▸ **PROBLEM TO SOLVE**
Your job is to set down the stretch of entries that opens with the line containing "ATOM 91 N N" and closes with the line containing "ATOM 95 O O". Keep both end lines, copy each exactly, and add nothing.

--- SOURCE MATERIAL Enclosed Below ---

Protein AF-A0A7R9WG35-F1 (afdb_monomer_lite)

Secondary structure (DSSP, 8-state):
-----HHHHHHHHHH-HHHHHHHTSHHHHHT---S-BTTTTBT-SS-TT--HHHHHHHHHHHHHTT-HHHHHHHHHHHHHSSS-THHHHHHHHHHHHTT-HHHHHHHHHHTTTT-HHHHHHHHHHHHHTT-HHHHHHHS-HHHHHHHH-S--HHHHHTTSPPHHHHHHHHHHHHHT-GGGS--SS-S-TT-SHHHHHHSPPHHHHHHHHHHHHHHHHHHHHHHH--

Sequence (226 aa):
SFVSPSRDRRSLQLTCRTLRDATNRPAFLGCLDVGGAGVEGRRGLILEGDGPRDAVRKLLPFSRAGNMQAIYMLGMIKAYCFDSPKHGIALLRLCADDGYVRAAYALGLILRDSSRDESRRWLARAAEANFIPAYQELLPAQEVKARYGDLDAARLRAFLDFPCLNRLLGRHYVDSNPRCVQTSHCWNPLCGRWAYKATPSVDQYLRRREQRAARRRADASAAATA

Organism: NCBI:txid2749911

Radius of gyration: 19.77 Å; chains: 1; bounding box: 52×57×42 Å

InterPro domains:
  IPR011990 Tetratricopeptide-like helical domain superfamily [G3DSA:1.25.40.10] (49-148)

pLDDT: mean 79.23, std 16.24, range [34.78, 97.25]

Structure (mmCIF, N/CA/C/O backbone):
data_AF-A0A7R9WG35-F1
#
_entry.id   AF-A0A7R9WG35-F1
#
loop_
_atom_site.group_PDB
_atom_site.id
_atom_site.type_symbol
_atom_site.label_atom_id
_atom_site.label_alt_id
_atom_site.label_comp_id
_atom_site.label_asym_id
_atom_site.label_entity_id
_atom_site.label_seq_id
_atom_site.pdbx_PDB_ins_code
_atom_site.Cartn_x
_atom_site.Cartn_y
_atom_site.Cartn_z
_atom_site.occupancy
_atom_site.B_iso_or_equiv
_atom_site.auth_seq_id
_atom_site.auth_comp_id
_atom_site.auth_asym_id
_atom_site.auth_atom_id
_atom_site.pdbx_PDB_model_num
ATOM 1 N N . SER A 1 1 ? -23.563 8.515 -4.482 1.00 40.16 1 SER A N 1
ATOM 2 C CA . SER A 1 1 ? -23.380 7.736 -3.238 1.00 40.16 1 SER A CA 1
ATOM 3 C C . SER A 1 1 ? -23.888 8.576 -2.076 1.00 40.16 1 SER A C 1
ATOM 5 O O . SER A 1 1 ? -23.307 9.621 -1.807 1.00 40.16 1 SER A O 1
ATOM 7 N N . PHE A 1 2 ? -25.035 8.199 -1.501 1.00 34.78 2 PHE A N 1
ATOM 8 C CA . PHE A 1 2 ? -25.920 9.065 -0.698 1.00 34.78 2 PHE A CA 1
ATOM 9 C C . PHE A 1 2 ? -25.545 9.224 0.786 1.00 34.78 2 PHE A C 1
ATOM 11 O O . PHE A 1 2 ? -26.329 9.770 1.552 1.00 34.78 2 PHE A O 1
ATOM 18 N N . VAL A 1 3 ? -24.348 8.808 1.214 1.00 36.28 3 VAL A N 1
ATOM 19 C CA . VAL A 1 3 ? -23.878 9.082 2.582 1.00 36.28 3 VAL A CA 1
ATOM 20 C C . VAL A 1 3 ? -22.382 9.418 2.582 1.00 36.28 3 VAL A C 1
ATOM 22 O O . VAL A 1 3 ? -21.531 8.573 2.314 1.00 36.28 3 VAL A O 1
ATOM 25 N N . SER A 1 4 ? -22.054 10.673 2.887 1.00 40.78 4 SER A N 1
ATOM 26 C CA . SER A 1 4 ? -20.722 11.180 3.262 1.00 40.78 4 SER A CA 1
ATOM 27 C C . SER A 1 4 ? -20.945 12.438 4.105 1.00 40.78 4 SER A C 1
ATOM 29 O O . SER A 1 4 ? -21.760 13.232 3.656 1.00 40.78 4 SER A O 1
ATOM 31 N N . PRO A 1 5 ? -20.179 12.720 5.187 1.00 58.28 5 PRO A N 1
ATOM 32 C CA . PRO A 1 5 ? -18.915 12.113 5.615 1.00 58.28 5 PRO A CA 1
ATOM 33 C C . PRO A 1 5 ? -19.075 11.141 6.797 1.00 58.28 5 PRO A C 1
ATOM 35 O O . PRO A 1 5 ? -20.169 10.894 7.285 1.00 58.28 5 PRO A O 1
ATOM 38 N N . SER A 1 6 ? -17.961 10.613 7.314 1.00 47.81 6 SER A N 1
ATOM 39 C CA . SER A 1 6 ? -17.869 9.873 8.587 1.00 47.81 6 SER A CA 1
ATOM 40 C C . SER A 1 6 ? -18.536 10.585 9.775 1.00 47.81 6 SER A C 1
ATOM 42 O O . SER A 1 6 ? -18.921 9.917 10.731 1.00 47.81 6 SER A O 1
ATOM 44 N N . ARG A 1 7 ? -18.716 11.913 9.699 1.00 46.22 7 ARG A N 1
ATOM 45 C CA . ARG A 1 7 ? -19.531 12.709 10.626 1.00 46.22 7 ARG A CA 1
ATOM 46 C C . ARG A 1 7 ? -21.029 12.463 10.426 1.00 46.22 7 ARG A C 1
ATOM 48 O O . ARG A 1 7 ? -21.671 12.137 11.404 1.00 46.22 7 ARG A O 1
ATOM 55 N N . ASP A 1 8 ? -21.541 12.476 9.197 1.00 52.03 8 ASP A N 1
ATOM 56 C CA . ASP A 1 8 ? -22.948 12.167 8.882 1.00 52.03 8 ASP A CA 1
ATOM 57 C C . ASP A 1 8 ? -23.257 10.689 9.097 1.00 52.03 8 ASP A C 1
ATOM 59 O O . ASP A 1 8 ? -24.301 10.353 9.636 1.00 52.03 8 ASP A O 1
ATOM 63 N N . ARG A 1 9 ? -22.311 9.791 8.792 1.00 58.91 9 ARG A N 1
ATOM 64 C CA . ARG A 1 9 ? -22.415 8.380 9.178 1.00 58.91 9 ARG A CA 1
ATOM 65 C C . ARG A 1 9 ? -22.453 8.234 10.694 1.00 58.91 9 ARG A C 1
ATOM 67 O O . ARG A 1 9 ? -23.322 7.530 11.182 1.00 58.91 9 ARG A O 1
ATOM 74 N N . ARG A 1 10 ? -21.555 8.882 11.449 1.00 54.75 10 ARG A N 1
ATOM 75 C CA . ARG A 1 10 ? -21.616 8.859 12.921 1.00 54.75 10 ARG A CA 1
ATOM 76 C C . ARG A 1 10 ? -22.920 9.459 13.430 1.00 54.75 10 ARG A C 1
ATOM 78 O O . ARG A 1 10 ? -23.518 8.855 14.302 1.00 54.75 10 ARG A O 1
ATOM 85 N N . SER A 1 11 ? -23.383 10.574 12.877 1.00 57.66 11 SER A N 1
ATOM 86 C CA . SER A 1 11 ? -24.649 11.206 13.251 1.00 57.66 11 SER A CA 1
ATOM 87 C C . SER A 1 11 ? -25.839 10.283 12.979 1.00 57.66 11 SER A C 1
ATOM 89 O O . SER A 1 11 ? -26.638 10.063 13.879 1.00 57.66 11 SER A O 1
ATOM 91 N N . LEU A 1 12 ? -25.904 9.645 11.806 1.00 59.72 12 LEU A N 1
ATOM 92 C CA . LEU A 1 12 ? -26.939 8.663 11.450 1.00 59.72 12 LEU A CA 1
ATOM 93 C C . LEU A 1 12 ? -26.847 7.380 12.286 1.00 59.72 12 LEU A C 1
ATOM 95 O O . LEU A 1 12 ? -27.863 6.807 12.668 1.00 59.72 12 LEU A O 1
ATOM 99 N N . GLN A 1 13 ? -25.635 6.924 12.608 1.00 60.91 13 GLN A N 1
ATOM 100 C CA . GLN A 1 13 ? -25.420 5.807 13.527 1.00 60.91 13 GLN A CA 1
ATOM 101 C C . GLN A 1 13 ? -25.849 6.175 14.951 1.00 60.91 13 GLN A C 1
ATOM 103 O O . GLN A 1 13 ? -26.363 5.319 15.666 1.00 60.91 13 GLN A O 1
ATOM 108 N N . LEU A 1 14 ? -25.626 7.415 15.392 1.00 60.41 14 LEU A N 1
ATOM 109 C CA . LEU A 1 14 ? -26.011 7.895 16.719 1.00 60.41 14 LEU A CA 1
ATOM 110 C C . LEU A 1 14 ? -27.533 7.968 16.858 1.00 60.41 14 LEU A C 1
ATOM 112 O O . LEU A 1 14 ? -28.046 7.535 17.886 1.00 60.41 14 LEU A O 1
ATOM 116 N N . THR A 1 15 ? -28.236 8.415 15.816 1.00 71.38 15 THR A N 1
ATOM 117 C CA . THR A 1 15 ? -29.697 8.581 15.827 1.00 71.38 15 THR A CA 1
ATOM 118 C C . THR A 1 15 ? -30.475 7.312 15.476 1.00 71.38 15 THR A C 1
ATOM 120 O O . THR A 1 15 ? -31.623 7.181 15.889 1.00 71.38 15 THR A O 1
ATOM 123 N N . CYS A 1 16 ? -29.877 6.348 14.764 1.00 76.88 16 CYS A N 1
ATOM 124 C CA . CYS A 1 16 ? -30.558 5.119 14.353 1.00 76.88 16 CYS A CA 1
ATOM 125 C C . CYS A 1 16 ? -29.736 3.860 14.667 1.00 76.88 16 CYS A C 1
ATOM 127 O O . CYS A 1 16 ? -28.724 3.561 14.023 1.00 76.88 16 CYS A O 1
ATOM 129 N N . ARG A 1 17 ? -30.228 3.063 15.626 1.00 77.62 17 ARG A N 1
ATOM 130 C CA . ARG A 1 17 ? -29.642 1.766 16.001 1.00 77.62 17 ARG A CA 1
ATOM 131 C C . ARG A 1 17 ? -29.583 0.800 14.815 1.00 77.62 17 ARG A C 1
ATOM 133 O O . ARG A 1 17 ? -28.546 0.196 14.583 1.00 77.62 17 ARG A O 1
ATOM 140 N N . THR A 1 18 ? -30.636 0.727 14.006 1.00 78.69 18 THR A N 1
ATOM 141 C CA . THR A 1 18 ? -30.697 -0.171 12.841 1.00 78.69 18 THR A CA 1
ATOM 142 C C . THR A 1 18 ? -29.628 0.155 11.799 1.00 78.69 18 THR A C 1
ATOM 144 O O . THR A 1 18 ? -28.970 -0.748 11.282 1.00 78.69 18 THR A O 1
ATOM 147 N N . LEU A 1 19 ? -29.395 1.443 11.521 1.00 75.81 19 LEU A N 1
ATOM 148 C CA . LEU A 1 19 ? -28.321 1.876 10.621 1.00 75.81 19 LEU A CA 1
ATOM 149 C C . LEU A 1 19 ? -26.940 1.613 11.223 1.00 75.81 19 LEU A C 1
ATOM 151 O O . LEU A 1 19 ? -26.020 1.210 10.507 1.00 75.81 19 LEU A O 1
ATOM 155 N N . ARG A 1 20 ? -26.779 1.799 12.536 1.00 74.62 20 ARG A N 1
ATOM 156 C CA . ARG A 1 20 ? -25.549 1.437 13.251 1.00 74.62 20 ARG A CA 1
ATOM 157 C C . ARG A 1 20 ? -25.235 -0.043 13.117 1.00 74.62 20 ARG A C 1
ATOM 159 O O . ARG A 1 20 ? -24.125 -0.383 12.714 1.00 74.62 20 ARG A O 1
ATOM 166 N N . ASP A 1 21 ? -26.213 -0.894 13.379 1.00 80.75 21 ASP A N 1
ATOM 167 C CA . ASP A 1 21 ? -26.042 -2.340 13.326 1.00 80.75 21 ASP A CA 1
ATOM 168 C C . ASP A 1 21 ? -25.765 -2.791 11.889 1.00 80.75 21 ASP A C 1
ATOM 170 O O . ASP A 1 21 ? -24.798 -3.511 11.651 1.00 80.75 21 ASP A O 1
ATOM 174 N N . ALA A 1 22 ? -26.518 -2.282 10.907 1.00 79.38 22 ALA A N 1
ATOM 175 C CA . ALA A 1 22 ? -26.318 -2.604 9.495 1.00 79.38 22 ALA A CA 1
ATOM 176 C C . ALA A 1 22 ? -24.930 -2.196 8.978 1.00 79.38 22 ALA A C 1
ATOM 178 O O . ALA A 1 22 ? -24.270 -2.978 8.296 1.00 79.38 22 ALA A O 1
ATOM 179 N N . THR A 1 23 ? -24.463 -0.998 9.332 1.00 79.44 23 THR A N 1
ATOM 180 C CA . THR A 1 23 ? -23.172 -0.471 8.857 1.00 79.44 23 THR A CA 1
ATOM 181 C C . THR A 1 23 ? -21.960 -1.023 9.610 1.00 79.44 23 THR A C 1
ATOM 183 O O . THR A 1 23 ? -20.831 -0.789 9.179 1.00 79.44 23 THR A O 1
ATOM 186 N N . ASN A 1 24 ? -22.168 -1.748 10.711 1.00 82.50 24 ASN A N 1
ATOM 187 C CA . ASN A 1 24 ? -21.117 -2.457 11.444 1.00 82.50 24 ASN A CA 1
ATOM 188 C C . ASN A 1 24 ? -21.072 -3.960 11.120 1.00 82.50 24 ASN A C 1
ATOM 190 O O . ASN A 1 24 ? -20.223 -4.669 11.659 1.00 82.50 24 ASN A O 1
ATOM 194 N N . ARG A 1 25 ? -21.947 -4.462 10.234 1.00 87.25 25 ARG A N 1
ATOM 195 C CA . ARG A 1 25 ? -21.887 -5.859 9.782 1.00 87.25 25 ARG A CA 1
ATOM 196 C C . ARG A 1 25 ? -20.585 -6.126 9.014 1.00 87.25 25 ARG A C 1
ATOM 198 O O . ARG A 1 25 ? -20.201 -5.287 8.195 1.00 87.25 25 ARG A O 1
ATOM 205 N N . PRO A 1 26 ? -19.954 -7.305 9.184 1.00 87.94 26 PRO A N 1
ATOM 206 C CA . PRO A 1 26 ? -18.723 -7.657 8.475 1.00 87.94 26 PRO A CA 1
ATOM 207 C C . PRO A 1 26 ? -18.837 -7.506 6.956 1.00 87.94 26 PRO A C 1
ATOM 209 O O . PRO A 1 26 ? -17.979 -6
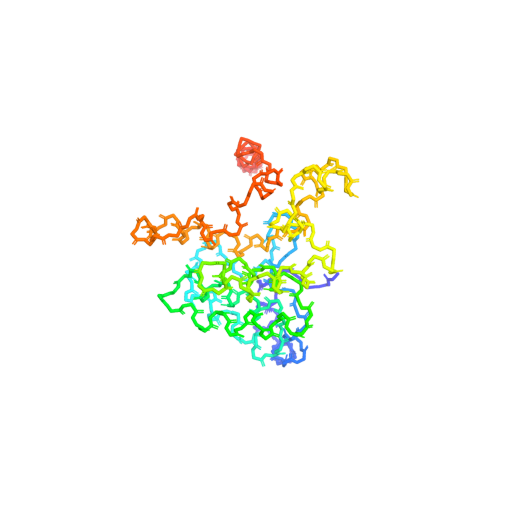.883 6.347 1.00 87.94 26 PRO A O 1
ATOM 212 N N . ALA A 1 27 ? -19.944 -7.947 6.352 1.00 86.69 27 ALA A N 1
ATOM 213 C CA . ALA A 1 27 ? -20.160 -7.811 4.910 1.00 86.69 27 ALA A CA 1
ATOM 214 C C . ALA A 1 27 ? -20.074 -6.351 4.424 1.00 86.69 27 ALA A C 1
ATOM 216 O O . ALA A 1 27 ? -19.530 -6.082 3.359 1.00 86.69 27 ALA A O 1
ATOM 217 N N . PHE A 1 28 ? -20.568 -5.402 5.226 1.00 85.81 28 PHE A N 1
ATOM 218 C CA . PHE A 1 28 ? -20.493 -3.980 4.900 1.00 85.81 28 PHE A CA 1
ATOM 219 C C . PHE A 1 28 ? -19.086 -3.425 5.137 1.00 85.81 28 PHE A C 1
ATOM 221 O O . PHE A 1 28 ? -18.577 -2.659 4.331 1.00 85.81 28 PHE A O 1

--- End of Enclosed SOURCE MATERIAL ---

▸ **TASK RESULT**
ATOM 91 N N . LEU A 1 12 ? -25.904 9.645 11.806 1.00 59.72 12 LEU A N 1
ATOM 92 C CA . LEU A 1 12 ? -26.939 8.663 11.450 1.00 59.72 12 LEU A CA 1
ATOM 93 C C . LEU A 1 12 ? -26.847 7.380 12.286 1.00 59.72 12 LEU A C 1
ATOM 95 O O . LEU A 1 12 ? -27.863 6.807 12.668 1.00 59.72 12 LEU A O 1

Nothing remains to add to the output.